PAUL HOPKINS: Life in the time of coronavirus: Finding our other selves while living in lockdown
Let’s park aside the fact that this time of living with the coronavirus ain’t going to end any time soon; that when the world emerges from lockdown it will be a different world for some time to come, in that in the coming months we might have restaurants but no music festivals, offices but no crowded beaches, pubs unlikely, and holiday travel, well, that will be on a wing and a prayer.
Nobody is saying that life in self-isolation is a bowl of guacamole; it’s not, particularly for those domiciled in squat surroundings or those with anxiety or mental health issues. And for those working from home it can be a whole new ball game, while home-schooling is untested territory.
For those without kith or kin, loneliness at the best of times can be overwhelming — in lockdown it is positively alienating. (One survey puts the number of people in Ireland experiencing loneliness at 400,000 — pre-Covid-19).
Despite the downside, there are positives, not least the lack of our carbon footprint on the world. Bird song and blue skies and the air we breathe, when venturing out for exercise or necessary shopping, has never seemed so heavenly. Otters are back.
Being confined to barracks is teaching us a thing or two about ourselves and about those with whom we share the intimate aspects of life. We are becoming more resilient, more inventive, more creative. More patient, dare I suggest, with each other and each other’s peccadilloes, irritating as they may be.
Others are discovering their creative selves by taking up a new hobby like learning a language or doing one of the many, now free, online courses; becoming experts on all and sundry from Zen Buddhism to Zootonic infections and, if you have to ask what is the latter, you just have not been paying attention the last while. Others are learning to cook, although the many bemoaning the closure of fast-food outlets has me despair of people’s adherence to proper diet. Others are catching up on reading, music, classic movies, becoming adept at social media or just doing all those things you always wanted to, had you the time.

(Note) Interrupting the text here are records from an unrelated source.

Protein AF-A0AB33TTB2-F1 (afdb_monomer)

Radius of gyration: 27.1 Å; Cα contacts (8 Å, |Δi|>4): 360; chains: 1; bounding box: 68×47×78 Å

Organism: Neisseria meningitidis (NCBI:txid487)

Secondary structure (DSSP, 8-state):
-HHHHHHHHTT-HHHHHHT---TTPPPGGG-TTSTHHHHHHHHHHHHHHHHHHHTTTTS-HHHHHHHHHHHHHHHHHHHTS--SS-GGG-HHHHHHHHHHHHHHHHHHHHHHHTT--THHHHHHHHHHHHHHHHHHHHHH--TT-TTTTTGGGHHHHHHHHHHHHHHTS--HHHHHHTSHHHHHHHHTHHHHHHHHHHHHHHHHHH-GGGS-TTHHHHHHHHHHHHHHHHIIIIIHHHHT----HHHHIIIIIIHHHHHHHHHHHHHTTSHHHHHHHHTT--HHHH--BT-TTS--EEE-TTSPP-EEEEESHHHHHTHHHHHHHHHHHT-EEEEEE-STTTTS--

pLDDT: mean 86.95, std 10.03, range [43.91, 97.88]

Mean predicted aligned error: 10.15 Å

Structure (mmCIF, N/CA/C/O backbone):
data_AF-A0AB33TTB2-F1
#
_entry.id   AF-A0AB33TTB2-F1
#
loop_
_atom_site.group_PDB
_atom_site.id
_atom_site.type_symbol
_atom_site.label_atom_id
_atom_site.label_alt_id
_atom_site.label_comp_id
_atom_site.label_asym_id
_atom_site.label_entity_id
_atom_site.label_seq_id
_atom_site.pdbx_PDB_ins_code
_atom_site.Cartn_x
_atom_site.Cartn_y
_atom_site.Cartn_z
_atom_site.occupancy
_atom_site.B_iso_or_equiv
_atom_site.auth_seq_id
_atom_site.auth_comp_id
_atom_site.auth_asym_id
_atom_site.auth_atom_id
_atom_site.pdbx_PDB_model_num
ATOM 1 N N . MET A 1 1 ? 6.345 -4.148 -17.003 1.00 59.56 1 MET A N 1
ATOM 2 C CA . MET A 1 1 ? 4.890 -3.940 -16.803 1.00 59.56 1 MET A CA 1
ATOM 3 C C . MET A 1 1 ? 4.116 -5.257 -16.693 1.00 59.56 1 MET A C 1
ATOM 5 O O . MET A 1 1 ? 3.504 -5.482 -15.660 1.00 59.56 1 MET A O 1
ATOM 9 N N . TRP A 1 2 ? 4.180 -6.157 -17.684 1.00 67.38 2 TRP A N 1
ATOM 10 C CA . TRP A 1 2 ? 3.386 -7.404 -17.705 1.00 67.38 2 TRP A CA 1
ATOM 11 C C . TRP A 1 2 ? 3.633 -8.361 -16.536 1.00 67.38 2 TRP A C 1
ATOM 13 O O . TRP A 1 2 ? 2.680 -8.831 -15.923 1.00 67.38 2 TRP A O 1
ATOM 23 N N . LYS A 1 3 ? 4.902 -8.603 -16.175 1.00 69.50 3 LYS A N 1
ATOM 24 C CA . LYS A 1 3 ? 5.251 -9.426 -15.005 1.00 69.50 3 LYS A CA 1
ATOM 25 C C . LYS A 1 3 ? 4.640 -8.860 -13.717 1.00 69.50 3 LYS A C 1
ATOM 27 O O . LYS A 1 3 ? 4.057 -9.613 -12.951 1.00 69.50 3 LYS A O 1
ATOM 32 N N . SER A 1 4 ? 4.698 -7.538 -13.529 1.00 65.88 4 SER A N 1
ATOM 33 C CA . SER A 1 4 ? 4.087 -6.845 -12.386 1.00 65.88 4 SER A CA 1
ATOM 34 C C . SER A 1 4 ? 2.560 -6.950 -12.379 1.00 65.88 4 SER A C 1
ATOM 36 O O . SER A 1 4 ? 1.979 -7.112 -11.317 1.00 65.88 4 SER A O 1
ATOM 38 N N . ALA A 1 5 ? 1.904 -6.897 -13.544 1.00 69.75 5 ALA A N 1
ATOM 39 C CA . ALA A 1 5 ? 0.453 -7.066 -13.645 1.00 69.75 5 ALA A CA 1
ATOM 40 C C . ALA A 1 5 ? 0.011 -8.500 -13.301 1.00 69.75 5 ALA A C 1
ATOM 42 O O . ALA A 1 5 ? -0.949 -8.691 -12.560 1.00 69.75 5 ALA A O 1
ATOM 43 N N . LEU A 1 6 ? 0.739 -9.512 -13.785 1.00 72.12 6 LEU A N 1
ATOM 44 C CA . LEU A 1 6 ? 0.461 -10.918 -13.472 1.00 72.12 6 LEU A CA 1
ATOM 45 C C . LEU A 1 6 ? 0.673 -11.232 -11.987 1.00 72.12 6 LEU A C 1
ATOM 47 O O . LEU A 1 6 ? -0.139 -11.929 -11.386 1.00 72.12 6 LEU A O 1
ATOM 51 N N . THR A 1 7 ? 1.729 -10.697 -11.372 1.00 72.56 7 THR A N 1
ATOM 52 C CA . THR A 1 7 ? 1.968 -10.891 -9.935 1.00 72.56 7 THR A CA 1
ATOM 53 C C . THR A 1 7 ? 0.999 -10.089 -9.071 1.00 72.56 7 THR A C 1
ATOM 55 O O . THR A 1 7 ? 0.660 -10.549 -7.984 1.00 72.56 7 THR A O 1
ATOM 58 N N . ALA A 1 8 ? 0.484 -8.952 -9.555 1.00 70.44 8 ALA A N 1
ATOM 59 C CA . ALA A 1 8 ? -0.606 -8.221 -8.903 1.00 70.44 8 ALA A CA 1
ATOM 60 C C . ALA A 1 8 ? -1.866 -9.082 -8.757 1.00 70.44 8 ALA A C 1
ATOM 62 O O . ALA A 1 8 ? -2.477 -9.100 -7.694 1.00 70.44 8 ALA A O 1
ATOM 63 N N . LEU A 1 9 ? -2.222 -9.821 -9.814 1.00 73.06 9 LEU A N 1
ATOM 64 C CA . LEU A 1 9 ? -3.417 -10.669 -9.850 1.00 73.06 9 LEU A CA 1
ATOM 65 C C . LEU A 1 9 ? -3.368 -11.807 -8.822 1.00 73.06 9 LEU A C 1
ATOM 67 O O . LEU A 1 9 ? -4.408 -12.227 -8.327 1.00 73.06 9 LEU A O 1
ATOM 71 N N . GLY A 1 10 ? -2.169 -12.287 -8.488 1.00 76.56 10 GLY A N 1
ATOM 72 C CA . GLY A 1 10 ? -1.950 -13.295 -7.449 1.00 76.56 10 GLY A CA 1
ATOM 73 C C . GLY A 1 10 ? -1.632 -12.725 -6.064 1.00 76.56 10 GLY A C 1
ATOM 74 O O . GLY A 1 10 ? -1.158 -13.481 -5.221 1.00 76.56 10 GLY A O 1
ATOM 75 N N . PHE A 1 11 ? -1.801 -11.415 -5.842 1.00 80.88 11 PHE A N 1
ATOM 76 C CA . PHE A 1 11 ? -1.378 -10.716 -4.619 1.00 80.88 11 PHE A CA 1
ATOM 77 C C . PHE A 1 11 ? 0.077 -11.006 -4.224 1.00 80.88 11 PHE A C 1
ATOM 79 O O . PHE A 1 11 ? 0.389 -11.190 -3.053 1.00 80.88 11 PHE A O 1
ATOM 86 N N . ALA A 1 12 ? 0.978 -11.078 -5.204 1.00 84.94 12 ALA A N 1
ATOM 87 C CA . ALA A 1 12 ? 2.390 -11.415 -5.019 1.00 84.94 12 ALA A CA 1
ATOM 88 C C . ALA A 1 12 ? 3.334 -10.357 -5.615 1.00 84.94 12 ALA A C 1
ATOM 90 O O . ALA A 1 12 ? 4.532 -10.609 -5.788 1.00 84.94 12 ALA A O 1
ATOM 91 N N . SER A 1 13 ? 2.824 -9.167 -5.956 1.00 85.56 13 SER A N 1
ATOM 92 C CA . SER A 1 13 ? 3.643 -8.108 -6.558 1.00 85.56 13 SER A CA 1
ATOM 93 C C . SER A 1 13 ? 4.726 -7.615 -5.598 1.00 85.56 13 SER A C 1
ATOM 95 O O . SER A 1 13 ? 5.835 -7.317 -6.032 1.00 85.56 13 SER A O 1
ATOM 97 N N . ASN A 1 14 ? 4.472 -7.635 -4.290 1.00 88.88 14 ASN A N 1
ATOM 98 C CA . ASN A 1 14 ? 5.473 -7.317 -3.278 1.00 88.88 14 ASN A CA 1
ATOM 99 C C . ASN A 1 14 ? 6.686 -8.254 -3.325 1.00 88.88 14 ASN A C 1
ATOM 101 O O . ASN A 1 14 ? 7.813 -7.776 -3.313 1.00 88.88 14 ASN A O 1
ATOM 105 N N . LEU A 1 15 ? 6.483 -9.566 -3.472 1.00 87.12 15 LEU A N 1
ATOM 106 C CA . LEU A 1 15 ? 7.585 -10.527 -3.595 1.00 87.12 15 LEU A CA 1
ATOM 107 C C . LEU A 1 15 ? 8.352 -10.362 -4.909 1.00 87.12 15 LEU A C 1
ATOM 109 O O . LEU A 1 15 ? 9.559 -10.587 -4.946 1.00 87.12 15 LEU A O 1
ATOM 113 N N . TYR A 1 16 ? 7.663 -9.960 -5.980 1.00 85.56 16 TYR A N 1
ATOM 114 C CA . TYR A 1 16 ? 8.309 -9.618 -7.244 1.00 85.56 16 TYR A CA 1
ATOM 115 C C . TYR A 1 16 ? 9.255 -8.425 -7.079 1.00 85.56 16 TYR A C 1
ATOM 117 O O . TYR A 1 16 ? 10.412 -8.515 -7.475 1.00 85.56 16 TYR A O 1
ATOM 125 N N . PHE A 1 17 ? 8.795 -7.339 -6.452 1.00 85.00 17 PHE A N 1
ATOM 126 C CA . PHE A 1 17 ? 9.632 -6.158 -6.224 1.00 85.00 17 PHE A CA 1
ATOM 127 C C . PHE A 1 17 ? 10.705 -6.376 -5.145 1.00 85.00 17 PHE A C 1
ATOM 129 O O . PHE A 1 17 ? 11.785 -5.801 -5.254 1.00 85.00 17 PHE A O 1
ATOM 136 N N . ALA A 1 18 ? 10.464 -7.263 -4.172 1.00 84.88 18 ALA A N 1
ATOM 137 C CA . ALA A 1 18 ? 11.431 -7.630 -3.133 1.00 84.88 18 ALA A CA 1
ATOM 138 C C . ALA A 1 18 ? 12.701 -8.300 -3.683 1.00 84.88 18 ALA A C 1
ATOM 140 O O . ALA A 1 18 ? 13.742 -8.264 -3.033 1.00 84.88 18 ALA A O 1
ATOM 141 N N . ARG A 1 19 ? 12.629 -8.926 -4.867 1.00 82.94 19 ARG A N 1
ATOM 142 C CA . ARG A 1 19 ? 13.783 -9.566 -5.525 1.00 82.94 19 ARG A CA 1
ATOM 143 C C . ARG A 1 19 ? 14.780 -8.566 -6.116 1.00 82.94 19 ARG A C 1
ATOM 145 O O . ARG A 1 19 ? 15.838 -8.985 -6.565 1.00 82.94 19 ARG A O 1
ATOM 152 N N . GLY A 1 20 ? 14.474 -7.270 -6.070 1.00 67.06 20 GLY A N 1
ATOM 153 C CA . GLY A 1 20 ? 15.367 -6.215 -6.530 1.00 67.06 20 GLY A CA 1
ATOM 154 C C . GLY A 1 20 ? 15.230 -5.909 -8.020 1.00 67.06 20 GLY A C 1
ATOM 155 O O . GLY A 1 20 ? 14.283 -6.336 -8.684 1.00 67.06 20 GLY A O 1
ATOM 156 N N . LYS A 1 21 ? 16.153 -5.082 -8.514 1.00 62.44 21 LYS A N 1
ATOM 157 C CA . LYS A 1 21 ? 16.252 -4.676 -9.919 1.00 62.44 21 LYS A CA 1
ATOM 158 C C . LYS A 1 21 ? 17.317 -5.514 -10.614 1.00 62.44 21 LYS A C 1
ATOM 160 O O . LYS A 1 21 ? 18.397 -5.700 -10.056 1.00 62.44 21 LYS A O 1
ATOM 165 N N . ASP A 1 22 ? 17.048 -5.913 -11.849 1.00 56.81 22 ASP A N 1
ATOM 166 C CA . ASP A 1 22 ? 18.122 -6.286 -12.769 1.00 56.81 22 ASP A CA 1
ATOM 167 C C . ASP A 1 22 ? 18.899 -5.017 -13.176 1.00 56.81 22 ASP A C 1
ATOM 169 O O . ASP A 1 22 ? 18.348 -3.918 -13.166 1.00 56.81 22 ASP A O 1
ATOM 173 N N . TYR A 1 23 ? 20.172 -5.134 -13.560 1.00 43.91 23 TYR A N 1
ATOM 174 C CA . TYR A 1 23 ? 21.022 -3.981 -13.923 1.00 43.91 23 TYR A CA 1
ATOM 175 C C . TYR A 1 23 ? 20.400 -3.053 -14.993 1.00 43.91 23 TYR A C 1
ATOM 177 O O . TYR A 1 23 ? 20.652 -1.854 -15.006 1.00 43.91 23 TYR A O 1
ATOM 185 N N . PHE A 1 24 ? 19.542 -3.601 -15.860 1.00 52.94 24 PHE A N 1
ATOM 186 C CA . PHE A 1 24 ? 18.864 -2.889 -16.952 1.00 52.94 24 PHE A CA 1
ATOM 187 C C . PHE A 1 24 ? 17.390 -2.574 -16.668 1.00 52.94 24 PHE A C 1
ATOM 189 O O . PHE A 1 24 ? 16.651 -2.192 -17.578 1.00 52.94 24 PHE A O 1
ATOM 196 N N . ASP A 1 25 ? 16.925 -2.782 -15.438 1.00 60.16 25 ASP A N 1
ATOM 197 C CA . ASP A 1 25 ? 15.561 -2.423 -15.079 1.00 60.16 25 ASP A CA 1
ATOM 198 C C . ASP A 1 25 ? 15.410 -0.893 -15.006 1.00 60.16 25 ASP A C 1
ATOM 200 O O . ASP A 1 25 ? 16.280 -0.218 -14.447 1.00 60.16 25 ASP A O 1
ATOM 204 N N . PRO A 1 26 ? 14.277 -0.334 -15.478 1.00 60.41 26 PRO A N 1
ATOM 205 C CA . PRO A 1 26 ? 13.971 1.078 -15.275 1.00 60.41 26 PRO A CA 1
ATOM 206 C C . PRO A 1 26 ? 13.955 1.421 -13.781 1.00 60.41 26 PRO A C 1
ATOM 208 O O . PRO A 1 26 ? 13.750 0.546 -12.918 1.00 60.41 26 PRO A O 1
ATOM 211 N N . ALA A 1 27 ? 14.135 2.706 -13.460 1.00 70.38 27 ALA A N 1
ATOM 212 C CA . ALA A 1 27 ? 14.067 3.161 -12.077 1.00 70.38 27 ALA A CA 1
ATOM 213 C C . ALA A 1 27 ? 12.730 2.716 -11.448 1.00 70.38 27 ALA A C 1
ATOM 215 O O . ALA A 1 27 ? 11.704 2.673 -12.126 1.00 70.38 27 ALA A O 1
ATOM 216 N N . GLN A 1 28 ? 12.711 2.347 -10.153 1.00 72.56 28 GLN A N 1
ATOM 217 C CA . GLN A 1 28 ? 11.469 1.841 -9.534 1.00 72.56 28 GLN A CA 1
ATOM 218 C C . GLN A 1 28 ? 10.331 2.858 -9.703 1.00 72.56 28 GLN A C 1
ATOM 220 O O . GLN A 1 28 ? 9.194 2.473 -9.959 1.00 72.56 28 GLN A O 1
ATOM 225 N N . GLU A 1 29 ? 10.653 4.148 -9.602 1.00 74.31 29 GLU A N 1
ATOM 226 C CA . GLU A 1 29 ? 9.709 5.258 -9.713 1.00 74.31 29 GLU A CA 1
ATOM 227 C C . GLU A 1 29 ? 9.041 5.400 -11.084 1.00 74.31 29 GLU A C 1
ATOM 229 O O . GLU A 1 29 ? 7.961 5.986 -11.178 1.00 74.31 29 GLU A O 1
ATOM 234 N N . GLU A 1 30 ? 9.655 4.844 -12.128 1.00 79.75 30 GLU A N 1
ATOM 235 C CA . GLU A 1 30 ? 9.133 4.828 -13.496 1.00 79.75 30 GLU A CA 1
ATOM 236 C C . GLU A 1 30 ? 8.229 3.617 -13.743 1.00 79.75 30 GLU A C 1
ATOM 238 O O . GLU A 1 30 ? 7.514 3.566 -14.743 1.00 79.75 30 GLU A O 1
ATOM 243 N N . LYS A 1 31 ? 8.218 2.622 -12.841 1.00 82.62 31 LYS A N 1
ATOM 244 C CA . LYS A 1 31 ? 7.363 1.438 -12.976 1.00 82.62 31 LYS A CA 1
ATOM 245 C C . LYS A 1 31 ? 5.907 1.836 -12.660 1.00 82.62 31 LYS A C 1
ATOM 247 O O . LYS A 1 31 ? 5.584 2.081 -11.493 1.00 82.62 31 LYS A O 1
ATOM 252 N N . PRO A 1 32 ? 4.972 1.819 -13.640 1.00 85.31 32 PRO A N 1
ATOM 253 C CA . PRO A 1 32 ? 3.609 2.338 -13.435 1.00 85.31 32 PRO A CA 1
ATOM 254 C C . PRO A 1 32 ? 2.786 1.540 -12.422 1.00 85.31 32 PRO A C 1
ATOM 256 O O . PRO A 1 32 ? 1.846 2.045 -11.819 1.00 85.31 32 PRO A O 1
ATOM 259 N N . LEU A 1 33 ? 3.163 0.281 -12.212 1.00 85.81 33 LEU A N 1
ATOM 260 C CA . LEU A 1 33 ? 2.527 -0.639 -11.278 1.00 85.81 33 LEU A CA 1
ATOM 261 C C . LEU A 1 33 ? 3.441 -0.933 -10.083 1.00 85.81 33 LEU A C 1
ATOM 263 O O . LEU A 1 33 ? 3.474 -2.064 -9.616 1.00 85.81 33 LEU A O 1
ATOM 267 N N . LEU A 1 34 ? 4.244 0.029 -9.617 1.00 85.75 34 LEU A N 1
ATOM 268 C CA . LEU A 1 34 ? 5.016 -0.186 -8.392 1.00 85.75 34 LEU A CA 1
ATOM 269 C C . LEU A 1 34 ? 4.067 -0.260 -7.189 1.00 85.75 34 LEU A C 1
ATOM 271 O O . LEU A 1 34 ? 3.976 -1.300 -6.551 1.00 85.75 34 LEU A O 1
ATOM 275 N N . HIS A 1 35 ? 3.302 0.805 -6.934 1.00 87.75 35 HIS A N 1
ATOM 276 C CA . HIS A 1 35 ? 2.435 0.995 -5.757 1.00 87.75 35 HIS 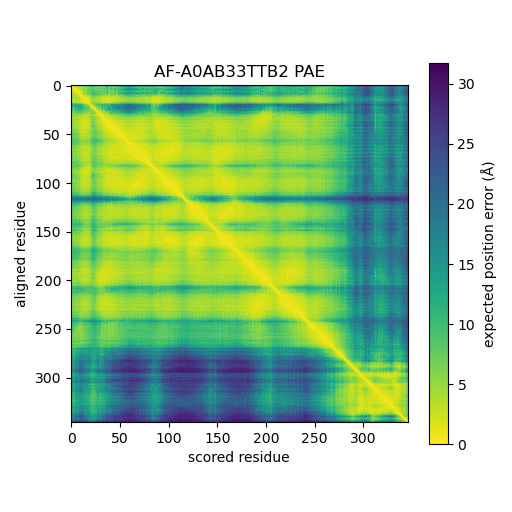A CA 1
ATOM 277 C C . HIS A 1 35 ? 1.523 -0.194 -5.373 1.00 87.75 35 HIS A C 1
ATOM 279 O O . HIS A 1 35 ? 1.262 -0.422 -4.195 1.00 87.75 35 HIS A O 1
ATOM 285 N N . ILE A 1 36 ? 1.087 -1.027 -6.321 1.00 89.31 36 ILE A N 1
ATOM 286 C CA . ILE A 1 36 ? 0.303 -2.249 -6.048 1.00 89.31 36 ILE A CA 1
ATOM 287 C C . ILE A 1 36 ? 1.016 -3.280 -5.149 1.00 89.31 36 ILE A C 1
ATOM 289 O O . ILE A 1 36 ? 0.380 -4.236 -4.699 1.00 89.31 36 ILE A O 1
ATOM 293 N N . TRP A 1 37 ? 2.321 -3.131 -4.889 1.00 90.50 37 TRP A N 1
ATOM 294 C CA . TRP A 1 37 ? 3.038 -3.956 -3.914 1.00 90.50 37 TRP A CA 1
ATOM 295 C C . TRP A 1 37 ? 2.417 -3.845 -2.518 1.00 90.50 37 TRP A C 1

The most basic aspect of lockdown is just getting to know each other 24/7 — although one friend suggests the best thing about social distancing is you don’t have to say hello any more to that idiot you cannot stand. And home-schooling has never offered a better time for parents to cultivate the finer aspects of good parenting, something I believe most will look back on with avid appreciation.
For me, the last weeks have never felt so wonderfully good. I am now 12-weeks alcohol free — excess booze does not help anyone right now but that, and my abstinence from such, is for another day’s telling.
Alone, I live now for each moment, moments lived more fully, manifest in meaning. I find myself re-sensitised to the satisfaction of the simple things life offers. Early summer has never been sunnier, despite the lurking shadows of the coronavirus. I find people I meet, on my daily walk and from that safe distance, of abiding interest. The realisation too that this rogue microbe could, in theory, annihilate us sees small pleasures having greater meaning now; the walk by the water, my friend’s just published book of essays, my daughter’s phone calls.
I find myself unwontedly calm, like riding a bicycle without using my hands.
That said, now that we live in a world that has changed dramatically in just a short time, I wonder if people are comparing their more challenging, less comfortable circumstances with those whose lives are much harder and more frightening — those working selfishlessly on the frontline, those living in abject circumstances, those suffering loneliness.
Hopefully, when faced with a (relative) degree of pain, we are better able to value how, in fact, blessed we are. That, in comparison, ours is not the greatest suffering. That history records that far worse has happened.
However, as individuals, we experience life immediately and personally. For people who have lost, and those who will lose, a loved one to the coronavirus, no amount of contextualising will make is easier. It will be devastatingly personal.
As Mark Twain wrote: “Nothing that grieves us can be called little: by the eternal laws of proportion, a child’s loss of a doll and a king’s loss of a crown are events of the same size.”